Ottoman-Turkish historian and military officer (1881–1937)

Ahmet Refik Altınay (1881 – 1937) was a Turkish historian, academic, writer and poet, who gave history lectures at Darülfünun after the First World War.

==Life==
Altınay attended Vişnezade Primary School, Beşiktaş Military Secondary School and Kuleli Military School. In 1889 he graduated at the top of his class and joined the military, eventually rising to the rank of captain. As a young lieutenant, Altınay was given teaching jobs instead of being sent out into the field. For four years, he taught geography at the Toptaşı and Soğukçeşme Military Secondary Schools. In 1902 he became a French teacher, and in 1908, a history teacher. In 1918 Altınay began to teach history at the Istanbul Darülfünun, and the following year was appointed professor of Turkish History.

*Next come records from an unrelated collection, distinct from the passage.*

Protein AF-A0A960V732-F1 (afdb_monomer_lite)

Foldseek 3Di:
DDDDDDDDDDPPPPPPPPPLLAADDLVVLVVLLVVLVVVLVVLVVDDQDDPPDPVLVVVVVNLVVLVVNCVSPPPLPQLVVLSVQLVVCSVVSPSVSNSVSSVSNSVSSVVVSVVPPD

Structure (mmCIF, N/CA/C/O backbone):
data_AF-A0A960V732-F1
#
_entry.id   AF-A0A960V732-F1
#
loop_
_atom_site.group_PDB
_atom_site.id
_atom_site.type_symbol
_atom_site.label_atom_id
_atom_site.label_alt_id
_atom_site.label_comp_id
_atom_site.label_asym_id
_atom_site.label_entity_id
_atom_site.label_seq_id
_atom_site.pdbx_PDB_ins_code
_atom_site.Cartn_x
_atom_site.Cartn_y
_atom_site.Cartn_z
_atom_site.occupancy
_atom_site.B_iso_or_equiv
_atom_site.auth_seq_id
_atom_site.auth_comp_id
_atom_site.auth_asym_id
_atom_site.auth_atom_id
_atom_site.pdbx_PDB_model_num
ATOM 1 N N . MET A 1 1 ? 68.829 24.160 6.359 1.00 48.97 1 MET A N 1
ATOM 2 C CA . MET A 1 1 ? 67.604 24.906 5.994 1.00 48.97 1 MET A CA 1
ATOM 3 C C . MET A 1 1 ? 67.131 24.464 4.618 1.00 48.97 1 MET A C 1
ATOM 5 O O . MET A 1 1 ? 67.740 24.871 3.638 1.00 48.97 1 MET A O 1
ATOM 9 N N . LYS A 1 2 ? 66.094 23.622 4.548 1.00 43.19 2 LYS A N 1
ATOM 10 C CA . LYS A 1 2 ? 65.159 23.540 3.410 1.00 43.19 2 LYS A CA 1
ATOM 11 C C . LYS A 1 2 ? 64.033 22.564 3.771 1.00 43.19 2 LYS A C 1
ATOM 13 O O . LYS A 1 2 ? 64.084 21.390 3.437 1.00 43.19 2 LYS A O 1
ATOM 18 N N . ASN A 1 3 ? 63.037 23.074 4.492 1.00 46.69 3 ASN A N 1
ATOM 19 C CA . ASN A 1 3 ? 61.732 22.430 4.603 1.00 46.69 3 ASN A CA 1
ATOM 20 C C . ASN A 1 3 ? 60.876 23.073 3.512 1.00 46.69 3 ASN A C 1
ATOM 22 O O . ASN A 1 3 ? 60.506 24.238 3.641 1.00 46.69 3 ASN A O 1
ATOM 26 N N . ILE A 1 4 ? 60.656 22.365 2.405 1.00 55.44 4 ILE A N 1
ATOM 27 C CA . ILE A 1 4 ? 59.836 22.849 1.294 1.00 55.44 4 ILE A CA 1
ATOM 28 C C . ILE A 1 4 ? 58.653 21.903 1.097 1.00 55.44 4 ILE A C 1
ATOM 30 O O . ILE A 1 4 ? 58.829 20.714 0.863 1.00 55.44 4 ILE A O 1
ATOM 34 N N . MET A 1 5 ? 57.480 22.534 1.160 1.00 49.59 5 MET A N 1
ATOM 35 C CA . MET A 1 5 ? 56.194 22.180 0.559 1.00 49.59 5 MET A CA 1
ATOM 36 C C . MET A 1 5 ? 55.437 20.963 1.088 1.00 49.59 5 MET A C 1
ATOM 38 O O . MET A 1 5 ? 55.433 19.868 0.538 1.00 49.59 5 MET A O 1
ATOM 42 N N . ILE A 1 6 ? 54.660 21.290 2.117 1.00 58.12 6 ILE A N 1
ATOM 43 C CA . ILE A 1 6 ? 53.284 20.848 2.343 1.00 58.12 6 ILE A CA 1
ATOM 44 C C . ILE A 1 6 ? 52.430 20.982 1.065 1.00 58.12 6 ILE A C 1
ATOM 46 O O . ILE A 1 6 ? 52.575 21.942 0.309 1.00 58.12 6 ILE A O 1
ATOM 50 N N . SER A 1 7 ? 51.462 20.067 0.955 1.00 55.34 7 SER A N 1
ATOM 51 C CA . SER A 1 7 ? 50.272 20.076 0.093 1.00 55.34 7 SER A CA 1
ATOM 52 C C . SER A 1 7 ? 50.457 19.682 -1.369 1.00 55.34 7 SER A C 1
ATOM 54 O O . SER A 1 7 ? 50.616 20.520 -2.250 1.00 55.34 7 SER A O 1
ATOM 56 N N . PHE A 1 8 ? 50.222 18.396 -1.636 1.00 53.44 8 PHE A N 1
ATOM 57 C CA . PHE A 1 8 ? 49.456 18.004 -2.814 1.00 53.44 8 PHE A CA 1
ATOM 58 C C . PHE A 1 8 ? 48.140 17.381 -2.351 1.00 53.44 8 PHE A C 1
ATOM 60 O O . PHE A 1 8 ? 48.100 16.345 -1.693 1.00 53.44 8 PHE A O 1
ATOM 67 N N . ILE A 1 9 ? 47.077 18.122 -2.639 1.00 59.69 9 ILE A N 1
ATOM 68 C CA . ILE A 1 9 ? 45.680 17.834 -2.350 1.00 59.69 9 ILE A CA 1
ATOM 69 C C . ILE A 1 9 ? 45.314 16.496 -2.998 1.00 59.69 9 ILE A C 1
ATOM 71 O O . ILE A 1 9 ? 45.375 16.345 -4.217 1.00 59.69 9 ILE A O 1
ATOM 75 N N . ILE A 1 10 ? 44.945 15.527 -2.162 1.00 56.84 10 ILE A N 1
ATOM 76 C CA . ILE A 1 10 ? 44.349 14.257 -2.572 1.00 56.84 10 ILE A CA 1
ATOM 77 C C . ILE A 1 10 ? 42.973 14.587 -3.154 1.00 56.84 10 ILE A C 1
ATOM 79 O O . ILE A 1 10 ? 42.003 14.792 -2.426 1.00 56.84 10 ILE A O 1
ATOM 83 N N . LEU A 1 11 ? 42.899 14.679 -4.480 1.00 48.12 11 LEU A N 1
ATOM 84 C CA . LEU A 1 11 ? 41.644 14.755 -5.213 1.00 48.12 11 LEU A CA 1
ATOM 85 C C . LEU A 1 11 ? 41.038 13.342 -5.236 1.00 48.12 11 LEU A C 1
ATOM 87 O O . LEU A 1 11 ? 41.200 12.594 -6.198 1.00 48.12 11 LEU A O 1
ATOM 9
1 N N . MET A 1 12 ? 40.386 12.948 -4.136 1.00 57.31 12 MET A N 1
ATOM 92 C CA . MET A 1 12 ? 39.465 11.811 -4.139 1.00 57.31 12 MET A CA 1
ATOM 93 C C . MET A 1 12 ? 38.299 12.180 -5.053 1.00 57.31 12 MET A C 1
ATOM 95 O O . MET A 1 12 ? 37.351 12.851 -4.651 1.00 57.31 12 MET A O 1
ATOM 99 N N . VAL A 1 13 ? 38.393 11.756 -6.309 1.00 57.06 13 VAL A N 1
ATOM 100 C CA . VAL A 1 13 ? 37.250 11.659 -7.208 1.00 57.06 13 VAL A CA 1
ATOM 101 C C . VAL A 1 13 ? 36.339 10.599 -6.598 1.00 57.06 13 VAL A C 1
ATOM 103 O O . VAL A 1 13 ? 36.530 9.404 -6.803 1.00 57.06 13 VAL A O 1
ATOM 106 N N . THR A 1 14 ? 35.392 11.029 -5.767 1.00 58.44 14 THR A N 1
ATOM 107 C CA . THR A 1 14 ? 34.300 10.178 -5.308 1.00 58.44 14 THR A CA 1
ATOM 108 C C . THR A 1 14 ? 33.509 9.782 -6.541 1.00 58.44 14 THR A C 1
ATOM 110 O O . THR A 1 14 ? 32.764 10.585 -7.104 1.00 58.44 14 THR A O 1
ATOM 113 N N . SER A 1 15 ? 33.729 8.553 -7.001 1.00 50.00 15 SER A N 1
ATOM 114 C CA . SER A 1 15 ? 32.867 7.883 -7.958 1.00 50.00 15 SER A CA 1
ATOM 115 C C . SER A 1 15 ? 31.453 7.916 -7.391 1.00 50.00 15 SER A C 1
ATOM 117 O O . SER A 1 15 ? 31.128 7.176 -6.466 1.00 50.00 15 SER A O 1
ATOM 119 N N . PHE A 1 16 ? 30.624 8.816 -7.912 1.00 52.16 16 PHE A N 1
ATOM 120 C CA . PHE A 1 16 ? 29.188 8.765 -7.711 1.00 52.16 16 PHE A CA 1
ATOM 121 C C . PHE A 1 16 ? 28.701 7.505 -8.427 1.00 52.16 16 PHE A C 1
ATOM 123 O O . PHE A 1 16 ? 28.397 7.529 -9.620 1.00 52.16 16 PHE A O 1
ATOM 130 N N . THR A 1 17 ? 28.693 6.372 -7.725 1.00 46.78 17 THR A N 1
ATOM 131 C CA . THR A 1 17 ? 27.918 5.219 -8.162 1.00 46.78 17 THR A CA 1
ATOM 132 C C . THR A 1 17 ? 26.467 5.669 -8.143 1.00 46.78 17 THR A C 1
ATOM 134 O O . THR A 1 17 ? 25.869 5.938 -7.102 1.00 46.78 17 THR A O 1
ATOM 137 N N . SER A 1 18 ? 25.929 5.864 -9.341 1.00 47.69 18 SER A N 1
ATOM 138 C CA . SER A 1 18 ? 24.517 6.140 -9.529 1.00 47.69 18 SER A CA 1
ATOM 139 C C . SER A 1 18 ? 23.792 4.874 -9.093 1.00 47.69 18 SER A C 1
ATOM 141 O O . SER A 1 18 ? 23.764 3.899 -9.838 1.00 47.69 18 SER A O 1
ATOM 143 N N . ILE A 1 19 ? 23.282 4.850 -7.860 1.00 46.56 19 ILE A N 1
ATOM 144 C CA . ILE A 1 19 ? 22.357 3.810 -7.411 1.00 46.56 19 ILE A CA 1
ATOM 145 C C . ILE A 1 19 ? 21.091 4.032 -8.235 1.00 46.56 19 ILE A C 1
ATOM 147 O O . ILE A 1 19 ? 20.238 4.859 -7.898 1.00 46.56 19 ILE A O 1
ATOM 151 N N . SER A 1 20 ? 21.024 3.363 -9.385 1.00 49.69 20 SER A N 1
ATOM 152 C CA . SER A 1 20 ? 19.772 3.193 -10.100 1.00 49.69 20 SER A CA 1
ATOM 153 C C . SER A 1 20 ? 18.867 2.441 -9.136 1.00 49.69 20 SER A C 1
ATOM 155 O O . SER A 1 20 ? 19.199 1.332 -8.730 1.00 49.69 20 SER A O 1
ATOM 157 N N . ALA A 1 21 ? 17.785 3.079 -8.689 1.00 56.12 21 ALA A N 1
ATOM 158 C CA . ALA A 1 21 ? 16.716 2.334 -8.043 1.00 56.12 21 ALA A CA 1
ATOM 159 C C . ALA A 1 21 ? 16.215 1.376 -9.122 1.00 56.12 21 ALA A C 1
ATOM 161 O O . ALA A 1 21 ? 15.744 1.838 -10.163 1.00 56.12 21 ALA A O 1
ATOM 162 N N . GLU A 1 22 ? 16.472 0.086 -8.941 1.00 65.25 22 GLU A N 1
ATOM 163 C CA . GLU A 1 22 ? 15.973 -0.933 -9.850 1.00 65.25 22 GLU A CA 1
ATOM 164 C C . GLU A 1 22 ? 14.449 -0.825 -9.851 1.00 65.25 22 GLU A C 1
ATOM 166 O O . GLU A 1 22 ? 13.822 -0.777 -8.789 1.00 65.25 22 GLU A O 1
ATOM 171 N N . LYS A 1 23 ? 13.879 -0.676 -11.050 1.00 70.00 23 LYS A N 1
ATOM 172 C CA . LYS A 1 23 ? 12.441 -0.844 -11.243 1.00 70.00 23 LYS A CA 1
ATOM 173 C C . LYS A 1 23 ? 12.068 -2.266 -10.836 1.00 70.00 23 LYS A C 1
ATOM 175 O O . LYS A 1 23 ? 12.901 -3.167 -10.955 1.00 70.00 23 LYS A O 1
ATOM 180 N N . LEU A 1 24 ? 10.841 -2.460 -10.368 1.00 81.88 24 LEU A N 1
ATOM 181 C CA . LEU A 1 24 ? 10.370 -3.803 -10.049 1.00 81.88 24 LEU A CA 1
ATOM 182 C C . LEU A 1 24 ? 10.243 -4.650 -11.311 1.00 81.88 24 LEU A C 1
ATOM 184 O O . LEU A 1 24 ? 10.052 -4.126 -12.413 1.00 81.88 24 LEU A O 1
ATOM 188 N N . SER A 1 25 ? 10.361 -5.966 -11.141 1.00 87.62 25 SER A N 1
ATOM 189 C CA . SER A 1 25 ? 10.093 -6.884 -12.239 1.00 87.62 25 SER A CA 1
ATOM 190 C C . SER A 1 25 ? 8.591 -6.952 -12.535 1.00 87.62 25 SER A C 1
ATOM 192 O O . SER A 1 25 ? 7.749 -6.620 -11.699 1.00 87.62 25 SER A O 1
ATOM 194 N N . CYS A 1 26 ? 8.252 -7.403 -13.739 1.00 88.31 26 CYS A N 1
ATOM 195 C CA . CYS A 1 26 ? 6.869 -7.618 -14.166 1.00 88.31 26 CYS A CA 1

After World War I, Ahmet Refik wrote Two committees two massacres (İki Komite iki Kitâl), an account of the massacres during the War. Though Refik writes about massacres conducted on both sides, he concludes that the massacres against the Armenians were an attempt by the Turkish government to "destroy the Armenians".

Later in life, Altınay worked on the Turkish History Committee, serving as head of the committee from 1924 to 1927. In 1932 Altınay attended the I. History Conference. Altınay was discharged from Darülfünun in 1933. He died in 1937.